■ **WHAT IS REQUIRED**
Using the material below, return exactly the lines between the one holding "ATOM 60 O O" and the one holding "ATOM 129 N N", inclusive, and no others.

■ **DATA FOR THIS EXERCISE**
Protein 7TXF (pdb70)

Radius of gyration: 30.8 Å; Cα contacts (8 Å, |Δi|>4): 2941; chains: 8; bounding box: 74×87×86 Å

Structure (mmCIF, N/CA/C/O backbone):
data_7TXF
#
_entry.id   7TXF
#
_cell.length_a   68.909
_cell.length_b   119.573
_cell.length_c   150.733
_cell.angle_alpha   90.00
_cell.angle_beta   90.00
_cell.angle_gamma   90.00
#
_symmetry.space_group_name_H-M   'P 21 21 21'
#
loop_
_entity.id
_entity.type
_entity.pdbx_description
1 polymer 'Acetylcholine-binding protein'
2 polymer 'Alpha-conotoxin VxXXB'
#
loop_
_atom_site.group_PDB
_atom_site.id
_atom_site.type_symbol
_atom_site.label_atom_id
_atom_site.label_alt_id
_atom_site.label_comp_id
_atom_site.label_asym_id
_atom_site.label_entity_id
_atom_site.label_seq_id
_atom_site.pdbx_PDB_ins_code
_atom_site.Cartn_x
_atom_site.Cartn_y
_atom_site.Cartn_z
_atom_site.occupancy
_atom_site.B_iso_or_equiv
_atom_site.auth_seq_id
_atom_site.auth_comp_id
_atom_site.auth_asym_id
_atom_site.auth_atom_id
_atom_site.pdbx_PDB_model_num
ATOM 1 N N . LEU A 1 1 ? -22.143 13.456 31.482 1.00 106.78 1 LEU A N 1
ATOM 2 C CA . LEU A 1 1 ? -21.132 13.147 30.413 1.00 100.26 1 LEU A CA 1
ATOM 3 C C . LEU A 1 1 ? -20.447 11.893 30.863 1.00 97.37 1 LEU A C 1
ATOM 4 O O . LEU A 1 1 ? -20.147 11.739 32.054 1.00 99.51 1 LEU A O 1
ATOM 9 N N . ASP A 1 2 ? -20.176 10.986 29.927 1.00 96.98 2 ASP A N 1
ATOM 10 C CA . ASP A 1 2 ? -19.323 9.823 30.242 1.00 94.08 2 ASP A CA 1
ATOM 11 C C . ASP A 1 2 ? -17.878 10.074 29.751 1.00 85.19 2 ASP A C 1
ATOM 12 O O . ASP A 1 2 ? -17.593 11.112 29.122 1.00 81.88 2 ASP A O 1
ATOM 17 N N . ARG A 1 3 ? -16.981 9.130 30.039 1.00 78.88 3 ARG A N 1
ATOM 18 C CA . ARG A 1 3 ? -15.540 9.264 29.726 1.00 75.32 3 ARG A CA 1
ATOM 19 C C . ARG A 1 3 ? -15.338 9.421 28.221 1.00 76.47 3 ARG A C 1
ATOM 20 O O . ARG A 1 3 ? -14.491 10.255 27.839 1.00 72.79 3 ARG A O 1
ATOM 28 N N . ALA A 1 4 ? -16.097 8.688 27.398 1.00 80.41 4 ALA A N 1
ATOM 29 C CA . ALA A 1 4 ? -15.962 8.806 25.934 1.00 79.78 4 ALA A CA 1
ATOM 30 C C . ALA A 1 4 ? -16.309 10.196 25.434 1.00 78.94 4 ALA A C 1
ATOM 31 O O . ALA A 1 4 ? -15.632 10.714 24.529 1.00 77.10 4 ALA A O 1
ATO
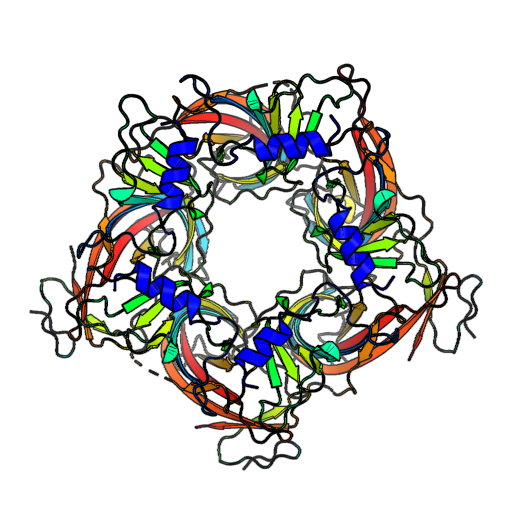M 33 N N . ASP A 1 5 ? -17.366 10.781 26.021 1.00 81.80 5 ASP A N 1
ATOM 34 C CA . ASP A 1 5 ? -17.846 12.129 25.674 1.00 81.96 5 ASP A CA 1
ATOM 35 C C . ASP A 1 5 ? -16.800 13.158 26.056 1.00 79.70 5 ASP A C 1
ATOM 36 O O . ASP A 1 5 ? -16.503 14.075 25.299 1.00 80.84 5 ASP A O 1
ATOM 41 N N . ILE A 1 6 ? -16.242 13.008 27.256 1.00 77.49 6 ILE A N 1
ATOM 42 C CA . ILE A 1 6 ? -15.202 13.907 27.700 1.00 73.62 6 ILE A CA 1
ATOM 43 C C . ILE A 1 6 ? -14.016 13.849 26.741 1.00 71.72 6 ILE A C 1
ATOM 44 O O . ILE A 1 6 ? -13.493 14.885 26.336 1.00 71.40 6 ILE A O 1
ATOM 49 N N . LEU A 1 7 ? -13.604 12.640 26.348 1.00 73.20 7 LEU A N 1
ATOM 50 C CA . LEU A 1 7 ? -12.435 12.500 25.482 1.00 72.23 7 LEU A CA 1
ATOM 51 C C . LEU A 1 7 ? -12.733 13.128 24.123 1.00 76.07 7 LEU A C 1
ATOM 52 O O . LEU A 1 7 ? -11.898 13.836 23.559 1.00 78.52 7 LEU A O 1
ATOM 57 N N . TYR A 1 8 ? -13.947 12.916 23.621 1.00 80.36 8 TYR A N 1
ATOM 58 C CA . TYR A 1 8 ? -14.425 13.541 22.362 1.00 86.20 8 TYR A CA 1
ATOM 59 C C . TYR A 1 8 ? -14.312 15.070 22.470 1.00 83.90 8 TYR A C 1
ATOM 60 O O . TYR A 1 8 ? -13.709 15.688 21.576 1.00 82.62 8 TYR A O 1
ATOM 69 N N . ASN A 1 9 ? -14.851 15.666 23.539 1.00 85.38 9 ASN A N 1
ATOM 70 C CA . ASN A 1 9 ? -14.823 17.125 23.675 1.00 85.09 9 ASN A CA 1
ATOM 71 C C . ASN A 1 9 ? -13.406 17.651 23.796 1.00 81.03 9 ASN A C 1
ATOM 72 O O . ASN A 1 9 ? -13.057 18.642 23.164 1.00 80.60 9 ASN A O 1
ATOM 77 N N . ILE A 1 10 ? -12.572 16.943 24.561 1.00 79.78 10 ILE A N 1
ATOM 78 C CA . ILE A 1 10 ? -11.186 17.325 24.682 1.00 75.11 10 ILE A CA 1
ATOM 79 C C . ILE A 1 10 ? -10.495 17.356 23.308 1.00 75.84 10 ILE A C 1
ATOM 80 O O . ILE A 1 10 ? -9.742 18.276 23.038 1.00 77.97 10 ILE A O 1
ATOM 85 N N . ARG A 1 11 ? -10.761 16.370 22.446 1.00 76.48 11 ARG A N 1
ATOM 86 C CA . ARG A 1 11 ? -10.119 16.296 21.105 1.00 79.00 11 ARG A CA 1
ATOM 87 C C . ARG A 1 11 ? -10.581 17.473 20.236 1.00 86.48 11 ARG A C 1
ATOM 88 O O . ARG A 1 11 ? -9.704 18.146 19.673 1.00 86.98 11 ARG A O 1
ATOM 96 N N . GLN A 1 12 ? -11.896 17.714 20.147 1.00 96.75 12 GLN A N 1
ATOM 97 C CA . GLN A 1 12 ? -12.444 18.876 19.437 1.00 97.03 12 GLN A CA 1
ATOM 98 C C . GLN A 1 12 ? -11.909 20.212 19.897 1.00 91.09 12 GLN A C 1
ATOM 99 O O . GLN A 1 12 ? -11.716 21.084 19.106 1.00 87.31 12 GLN A O 1
ATOM 105 N N . THR A 1 13 ? -11.653 20.353 21.195 1.00 88.06 13 THR A N 1
ATOM 106 C CA . THR A 1 13 ? -11.295 21.619 21.804 1.00 87.35 13 THR A CA 1
ATOM 107 C C . THR A 1 13 ? -9.779 21.858 21.917 1.00 85.67 13 THR A C 1
ATOM 108 O O . THR A 1 13 ? -9.303 22.952 21.667 1.00 82.64 13 THR A O 1
ATOM 112 N N . SER A 1 14 ? -9.031 20.825 22.307 1.00 86.47 14 SER A N 1
ATOM 113 C CA . SER A 1 14 ? -7.585 20.883 22.344 1.00 80.59 14 SER A CA 1
ATOM 114 C C . SER A 1 14 ? -7.055 20.934 20.947 1.00 74.52 14 SER A C 1
ATOM 115 O O . SER A 1 14 ? -7.468 20.178 20.075 1.00 76.57 14 SER A O 1
ATOM 118 N N . ARG A 1 15 ? -6.172 21.905 20.723 1.00 66.94 15 ARG A N 1
ATOM 119 C CA . ARG A 1 15 ? -5.377 22.076 19.484 1.00 63.34 15 ARG A CA 1
ATOM 120 C C . ARG A 1 15 ? -3.947 21.754 19.891 1.00 56.72 15 ARG A C 1
ATOM 121 O O . ARG A 1 15 ? -3.298 22.577 20.496 1.00 54.37 15 ARG A O 1
ATOM 129 N N . PRO A 1 16 ? -3.435 20.530 19.653 1.00 53.79 16 PRO A N 1
ATOM 130 C CA . PRO A 1 16 ? -2.142 20.131 20.196 1.00 52.27 16 PRO A CA 1
ATOM 131 C C . PRO A 1 16 ? -0.953 20.987 19.707 1.00 54.19 16 PRO A C 1
ATOM 132 O O . PRO A 1 16 ? 0.049 21.013 20.379 1.00 56.38 16 PRO A O 1
ATOM 136 N N . ASP A 1 17 ? -1.088 21.684 18.579 1.00 53.53 17 ASP A N 1
ATOM 137 C CA . ASP A 1 17 ? -0.022 22.507 18.063 1.00 53.41 17 ASP A CA 1
ATOM 138 C C . ASP A 1 17 ? -0.167 23.987 18.356 1.00 52.92 17 ASP A C 1
ATOM 139 O O . ASP A 1 17 ? 0.601 24.752 17.886 1.00 51.27 17 ASP A O 1
ATOM 144 N N . VAL A 1 18 ? -1.178 24.356 19.154 1.00 53.80 18 VAL A N 1
ATOM 145 C CA . VAL A 1 18 ? -1.432 25.753 19.484 1.00 54.56 18 VAL A CA 1
ATOM 146 C C . VAL A 1 18 ? -1.412 25.932 21.007 1.00 54.12 18 VAL A C 1
ATOM 147 O O . VAL A 1 18 ? -2.127 25.274 21.735 1.00 54.07 18 VAL A O 1
ATOM 151 N N . ILE A 1 19 ? -0.519 26.797 21.476 1.00 53.53 19 ILE A N 1
ATOM 152 C CA . ILE A 1 19 ? -0.421 27.127 22.864 1.00 54.64 19 ILE A CA 1
ATOM 153 C C . ILE A 1 19 ? -1.774 27.695 23.291 1.00 53.93 19 ILE A C 1
ATOM 154 O O . ILE A 1 19 ? -2.369 28.502 22.600 1.00 55.03 19 ILE A O 1
ATOM 159 N N . PRO A 1 20 ? -2.364 27.226 24.399 1.00 53.92 20 PRO A N 1
ATOM 160 C CA . PRO A 1 20 ? -3.687 27.693 24.811 1.00 57.73 20 PRO A CA 1
ATOM 161 C C . PRO A 1 20 ? -3.604 28.992 25.619 1.00 63.13 20 PRO A C 1
ATOM 162 O O . PRO A 1 20 ? -4.016 28.988 26.744 1.00 66.66 20 PRO A O 1
ATOM 166 N N . THR A 1 21 ? -3.026 30.048 25.053 1.00 69.91 21 THR A N 1
ATOM 167 C CA . THR A 1 21 ? -3.015 31.334 25.726 1.00 74.59 21 THR A CA 1
ATOM 168 C C . THR A 1 21 ? -4.434 31.815 25.684 1.00 80.26 21 THR A C 1
ATOM 169 O O . THR A 1 21 ? -5.147 31.637 24.698 1.00 84.43 21 THR A O 1
ATOM 173 N N . GLN A 1 22 ? -4.868 32.346 26.814 1.00 90.15 22 GLN A N 1
ATOM 174 C CA . GLN A 1 22 ? -6.239 32.847 27.005 1.00 96.51 22 GLN A CA 1
ATOM 175 C C . GLN A 1 22 ? -6.123 34.349 27.221 1.00 94.93 22 GLN A C 1
ATOM 176 O O . GLN A 1 22 ? -5.576 34.777 28.214 1.00 91.80 22 GLN A O 1
ATOM 182 N N . ARG A 1 23 ? -6.574 35.121 26.227 1.00 98.99 23 ARG A N 1
ATOM 183 C CA . ARG A 1 23 ? -6.581 36.612 26.192 1.00 101.06 23 ARG A CA 1
ATOM 184 C C . ARG A 1 23 ? -5.133 37.134 26.244 1.00 96.78 23 ARG A C 1
ATOM 185 O O . ARG A 1 23 ? -4.887 38.149 26.912 1.00 90.73 23 ARG A O 1
ATOM 193 N N . ASP A 1 24 ? -4.220 36.491 25.507 1.00 96.07 24 ASP A N 1
ATOM 194 C CA . ASP A 1 24 ? -2.787 36.794 25.536 1.00 99.21 24 ASP A CA 1
ATOM 195 C C . ASP A 1 24 ? -2.177 37.180 26.920 1.00 95.87 24 ASP A C 1
ATOM 196 O O . ASP A 1 24 ? -1.445 38.157 27.063 1.00 93.33 24 ASP A O 1
ATOM 201 N N . ARG A 1 25 ? -2.539 36.377 27.930 1.00 90.38 25 ARG A N 1
ATOM 202 C CA . ARG A 1 25 ? -1.734 36.118 29.158 1.00 87.81 25 ARG A CA 1
ATOM 203 C C . ARG A 1 25 ? -0.958 34.812 28.976 1.00 78.59 25 ARG A C 1
ATOM 204 O O . ARG A 1 25 ? -1.373 33.924 28.231 1.00 74.73 25 ARG A O 1
ATOM 212 N N . PRO A 1 26 ? 0.209 34.660 29.633 1.00 71.06 26 PRO A N 1
ATOM 213 C CA . PRO A 1 26 ? 1.045 33.483 29.428 1.00 67.64 26 PRO A CA 1
ATOM 214 C C . PRO A 1 26 ? 0.418 32.217 30.033 1.00 65.81 26 PRO A C 1
ATOM 215 O O . PRO A 1 26 ? -0.302 32.324 30.968 1.00 70.18 26 PRO A O 1
ATOM 219 N N . VAL A 1 27 ? 0.686 31.048 29.457 1.00 63.48 27 VAL A N 1
ATOM 220 C CA . VAL A 1 27 ? 0.325 29.806 30.093 1.00 61.78 27 VAL A CA 1
ATOM 221 C C . VAL A 1 27 ? 1.337 29.565 31.195 1.00 59.76 27 VAL A C 1
ATOM 222 O O . VAL A 1 27 ? 2.536 29.535 30.933 1.00 56.04 27 VAL A O 1
ATOM 226 N N . ALA A 1 28 ? 0.843 29.436 32.435 1.00 60.82 28 ALA A N 1
ATOM 227 C CA . ALA A 1 28 ? 1.638 29.148 33.622 1.00 58.43 28 ALA A CA 1
ATOM 228 C C . ALA A 1 28 ? 1.922 27.651 33.717 1.00 57.01 28 ALA A C 1
ATOM 229 O O . ALA A 1 28 ? 1.047 26.874 34.010 1.00 62.22 28 ALA A O 1
ATOM 231 N N . VAL A 1 29 ? 3.154 27.246 33.416 1.00 56.70 29 VAL A N 1
ATOM 232 C CA . VAL A 1 29 ? 3.581 25.880 33.536 1.00 57.05 29 VAL A CA 1
ATOM 233 C C . VAL A 1 29 ? 4.384 25.738 34.836 1.00 59.01 29 VAL A C 1
ATOM 234 O O . VAL A 1 29 ? 5.245 26.554 35.143 1.00 56.45 29 VAL A O 1
ATOM 238 N N . SER A 1 30 ? 4.075 24.707 35.621 1.00 61.70 30 SER A N 1
ATOM 239 C CA . SER A 1 30 ? 4.853 24.425 36.806 1.00 67.76 30 SER A CA 1
ATOM 240 C C . SER A 1 30 ? 5.548 23.089 36.575 1.00 66.07 30 SER A C 1
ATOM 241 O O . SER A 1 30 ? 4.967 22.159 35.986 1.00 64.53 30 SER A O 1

■ **YOUR RESPONSE**
ATOM 60 O O . TYR A 1 8 ? -13.709 15.688 21.576 1.00 82.62 8 TYR A O 1
ATOM 69 N N . ASN A 1 9 ? -14.851 15.666 23.539 1.00 85.38 9 ASN A N 1
ATOM 70 C CA . ASN A 1 9 ? -14.823 17.125 23.675 1.00 85.09 9 ASN A CA 1
ATOM 71 C C . ASN A 1 9 ? -13.406 17.651 23.796 1.00 81.03 9 ASN A C 1
ATOM 72 O O . ASN A 1 9 ? -13.057 18.642 23.164 1.00 80.60 9 ASN A O 1
ATOM 77 N N . ILE A 1 10 ? -12.572 16.943 24.561 1.00 79.78 10 ILE A N 1
ATOM 78 C CA . ILE A 1 10 ? -11.186 17.325 24.682 1.00 75.11 10 ILE A CA 1
ATOM 79 C C . ILE A 1 10 ? -10.495 17.356 23.308 1.00 75.84 10 ILE A C 1
ATOM 80 O O . ILE A 1 10 ? -9.742 18.276 23.038 1.00 77.97 10 ILE A O 1
ATOM 85 N N . ARG A 1 11 ? -10.761 16.370 22.446 1.00 76.48 11 ARG A N 1
ATOM 86 C CA . ARG A 1 11 ? -10.119 16.296 21.105 1.00 79.00 11 ARG A CA 1
ATOM 87 C C . ARG A 1 11 ? -10.581 17.473 20.236 1.00 86.48 11 ARG A C 1
ATOM 88 O O . ARG A 1 11 ? -9.704 18.146 19.673 1.00 86.98 11 ARG A O 1
ATOM 96 N N . GLN A 1 12 ? -11.896 17.714 20.147 1.00 96.75 12 GLN A N 1
ATOM 97 C CA . GLN A 1 12 ? -12.444 18.876 19.437 1.00 97.03 12 GLN A CA 1
ATOM 98 C C . GLN A 1 12 ? -11.909 20.212 19.897 1.00 91.09 12 GLN A C 1
ATOM 99 O O . GLN A 1 12 ? -11.716 21.084 19.106 1.00 87.31 12 GLN A O 1
ATOM 105 N N . THR A 1 13 ? -11.653 20.353 21.195 1.00 88.06 13 THR A N 1
ATOM 106 C CA . THR A 1 13 ? -11.295 21.619 21.804 1.00 87.35 13 THR A CA 1
ATOM 107 C C . THR A 1 13 ? -9.779 21.858 21.917 1.00 85.67 13 THR A C 1
ATOM 108 O O . THR A 1 13 ? -9.303 22.952 21.667 1.00 82.64 13 THR A O 1
ATOM 112 N N . SER A 1 14 ? -9.031 20.825 22.307 1.00 86.47 14 SER A N 1
ATOM 113 C CA . SER A 1 14 ? -7.585 20.883 22.344 1.00 80.59 14 SER A CA 1
ATOM 114 C C . SER A 1 14 ? -7.055 20.934 20.947 1.00 74.52 14 SER A C 1
ATOM 115 O O . SER A 1 14 ? -7.468 20.178 20.075 1.00 76.57 14 SER A O 1
ATOM 118 N N . ARG A 1 15 ? -6.172 21.905 20.723 1.00 66.94 15 ARG A N 1
ATOM 119 C CA . ARG A 1 15 ? -5.377 22.076 19.484 1.00 63.34 15 ARG A CA 1
ATOM 120 C C . ARG A 1 15 ? -3.947 21.754 19.891 1.00 56.72 15 ARG A C 1
ATOM 121 O O . ARG A 1 15 ? -3.298 22.577 20.496 1.00 54.37 15 ARG A O 1
ATOM 129 N N . PRO A 1 16 ? -3.435 20.530 19.653 1.00 53.79 16 PRO A N 1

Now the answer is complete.